DVGT-2: Vision-Geometry-Action Model for Autonomous Driving at Scale
Summary: arXiv:2604.00813v1 Announce Type: cross
Abstract
End-to-end autonomous driving has evolved from the conventional paradigm based on sparse perception into vision-language-action (VLA) models, which focus on learning language descriptions as an auxiliary task to facilitate planning. In this paper, we propose an alternative Vision-Geometry-Action (VGA) paradigm that advocates dense 3D geometry as the critical cue for autonomous driving. As vehicles operate in a 3D world, we think dense 3D geometry provides the most comprehensive information for decision-making.
Introduction
Despite significant advancements in autonomous driving technology, existing geometry reconstruction methods often rely on computationally expensive batch processing of multi-frame inputs.
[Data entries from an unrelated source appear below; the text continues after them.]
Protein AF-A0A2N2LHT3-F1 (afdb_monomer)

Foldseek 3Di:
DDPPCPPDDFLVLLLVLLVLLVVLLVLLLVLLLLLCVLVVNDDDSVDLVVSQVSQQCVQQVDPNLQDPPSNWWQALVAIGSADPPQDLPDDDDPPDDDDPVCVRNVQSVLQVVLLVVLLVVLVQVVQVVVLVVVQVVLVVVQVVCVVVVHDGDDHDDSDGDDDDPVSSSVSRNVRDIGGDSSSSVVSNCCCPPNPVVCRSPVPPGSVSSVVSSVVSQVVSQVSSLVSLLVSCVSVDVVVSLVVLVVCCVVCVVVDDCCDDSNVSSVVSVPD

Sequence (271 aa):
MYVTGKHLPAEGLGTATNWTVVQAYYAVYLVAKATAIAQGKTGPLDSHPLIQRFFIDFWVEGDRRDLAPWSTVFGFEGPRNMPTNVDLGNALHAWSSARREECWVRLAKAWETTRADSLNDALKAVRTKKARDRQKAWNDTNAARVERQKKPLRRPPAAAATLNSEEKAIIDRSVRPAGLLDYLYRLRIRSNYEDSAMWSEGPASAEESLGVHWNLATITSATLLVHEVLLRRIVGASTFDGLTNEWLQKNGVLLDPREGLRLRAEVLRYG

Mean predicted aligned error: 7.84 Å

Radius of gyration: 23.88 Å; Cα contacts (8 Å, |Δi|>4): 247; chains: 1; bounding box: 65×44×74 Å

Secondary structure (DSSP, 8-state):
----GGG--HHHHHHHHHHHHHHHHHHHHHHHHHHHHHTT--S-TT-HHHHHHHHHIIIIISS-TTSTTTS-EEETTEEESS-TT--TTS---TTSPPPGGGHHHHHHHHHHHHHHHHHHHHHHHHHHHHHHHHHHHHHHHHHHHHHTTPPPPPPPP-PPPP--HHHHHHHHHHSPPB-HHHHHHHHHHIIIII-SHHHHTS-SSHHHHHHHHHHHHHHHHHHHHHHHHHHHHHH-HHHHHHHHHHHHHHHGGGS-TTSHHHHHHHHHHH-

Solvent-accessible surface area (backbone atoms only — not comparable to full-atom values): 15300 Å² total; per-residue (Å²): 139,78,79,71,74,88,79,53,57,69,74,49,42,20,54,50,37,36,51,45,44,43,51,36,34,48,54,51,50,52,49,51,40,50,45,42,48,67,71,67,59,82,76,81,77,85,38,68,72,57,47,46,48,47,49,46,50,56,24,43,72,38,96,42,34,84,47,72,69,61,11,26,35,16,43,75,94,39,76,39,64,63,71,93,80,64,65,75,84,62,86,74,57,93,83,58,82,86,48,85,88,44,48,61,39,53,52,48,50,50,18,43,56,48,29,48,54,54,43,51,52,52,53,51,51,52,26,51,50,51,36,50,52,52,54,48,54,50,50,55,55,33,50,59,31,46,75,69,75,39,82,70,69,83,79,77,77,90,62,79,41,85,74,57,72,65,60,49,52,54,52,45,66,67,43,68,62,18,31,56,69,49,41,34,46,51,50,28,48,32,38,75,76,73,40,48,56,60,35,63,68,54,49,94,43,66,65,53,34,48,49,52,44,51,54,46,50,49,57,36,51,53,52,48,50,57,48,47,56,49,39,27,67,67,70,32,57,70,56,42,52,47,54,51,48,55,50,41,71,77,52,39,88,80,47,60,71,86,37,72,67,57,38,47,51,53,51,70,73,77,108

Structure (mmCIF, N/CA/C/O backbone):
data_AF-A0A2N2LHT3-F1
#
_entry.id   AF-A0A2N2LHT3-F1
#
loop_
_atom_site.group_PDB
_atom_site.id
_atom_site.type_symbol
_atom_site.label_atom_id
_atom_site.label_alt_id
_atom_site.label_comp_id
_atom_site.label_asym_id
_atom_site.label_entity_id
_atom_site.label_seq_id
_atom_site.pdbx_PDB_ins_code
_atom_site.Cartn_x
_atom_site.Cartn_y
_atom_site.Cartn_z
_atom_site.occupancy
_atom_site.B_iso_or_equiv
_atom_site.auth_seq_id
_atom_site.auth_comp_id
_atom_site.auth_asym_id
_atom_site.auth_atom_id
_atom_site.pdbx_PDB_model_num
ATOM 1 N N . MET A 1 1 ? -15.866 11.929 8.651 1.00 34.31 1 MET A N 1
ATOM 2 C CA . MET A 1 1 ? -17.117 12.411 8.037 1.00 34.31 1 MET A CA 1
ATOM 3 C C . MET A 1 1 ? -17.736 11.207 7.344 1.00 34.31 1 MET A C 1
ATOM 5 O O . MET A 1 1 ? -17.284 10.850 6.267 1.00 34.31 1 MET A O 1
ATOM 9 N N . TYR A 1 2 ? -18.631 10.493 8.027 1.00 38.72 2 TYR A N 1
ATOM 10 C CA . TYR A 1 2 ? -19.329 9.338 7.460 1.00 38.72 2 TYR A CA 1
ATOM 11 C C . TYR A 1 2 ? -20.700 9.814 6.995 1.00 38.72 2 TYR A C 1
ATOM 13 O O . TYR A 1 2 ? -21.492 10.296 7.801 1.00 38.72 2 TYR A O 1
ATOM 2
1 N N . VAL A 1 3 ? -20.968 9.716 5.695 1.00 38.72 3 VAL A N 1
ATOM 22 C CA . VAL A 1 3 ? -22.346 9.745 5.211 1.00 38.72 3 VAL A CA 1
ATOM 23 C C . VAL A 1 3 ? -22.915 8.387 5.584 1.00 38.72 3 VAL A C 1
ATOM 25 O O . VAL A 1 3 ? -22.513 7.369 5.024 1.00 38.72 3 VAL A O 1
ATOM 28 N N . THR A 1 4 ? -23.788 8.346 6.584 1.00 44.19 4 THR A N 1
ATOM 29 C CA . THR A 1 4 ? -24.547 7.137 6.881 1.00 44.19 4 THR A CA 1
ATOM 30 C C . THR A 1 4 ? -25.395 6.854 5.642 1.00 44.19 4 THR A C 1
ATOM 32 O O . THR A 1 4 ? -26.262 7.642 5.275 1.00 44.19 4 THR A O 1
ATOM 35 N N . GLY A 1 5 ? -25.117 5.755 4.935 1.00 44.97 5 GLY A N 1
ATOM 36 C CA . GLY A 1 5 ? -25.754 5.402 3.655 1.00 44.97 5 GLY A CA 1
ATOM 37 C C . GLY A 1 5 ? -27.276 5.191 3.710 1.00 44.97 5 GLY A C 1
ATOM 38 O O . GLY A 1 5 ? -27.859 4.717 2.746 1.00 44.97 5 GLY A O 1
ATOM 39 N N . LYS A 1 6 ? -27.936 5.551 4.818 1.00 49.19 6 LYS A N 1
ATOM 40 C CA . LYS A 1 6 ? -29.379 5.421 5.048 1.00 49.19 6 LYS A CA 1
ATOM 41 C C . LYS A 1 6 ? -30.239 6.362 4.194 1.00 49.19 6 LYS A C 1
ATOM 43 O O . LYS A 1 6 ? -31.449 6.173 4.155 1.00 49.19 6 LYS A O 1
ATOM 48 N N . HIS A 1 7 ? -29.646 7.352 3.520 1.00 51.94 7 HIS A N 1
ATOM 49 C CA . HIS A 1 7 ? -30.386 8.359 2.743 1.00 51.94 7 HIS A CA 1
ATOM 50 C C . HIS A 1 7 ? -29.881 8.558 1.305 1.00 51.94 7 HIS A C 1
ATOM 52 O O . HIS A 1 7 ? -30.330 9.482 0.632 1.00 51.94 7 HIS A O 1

This limitation poses challenges for online planning, which is crucial for real-time decision-making in autonomous vehicles.
Introducing DVGT-2
To address these challenges, we introduce the Driving Visual Geometry Transformer (DVGT-2), a novel framework that processes inputs in an online manner while jointly outputting dense geometry and trajectory planning for the current frame. This innovation allows for immediate decision-making based on real-time data.
Key Features of DVGT-2
- Temporal Causal Attention: DVGT-2 employs a mechanism that focuses on sequential data, ensuring that the model can adaptively prioritize the most relevant information over time.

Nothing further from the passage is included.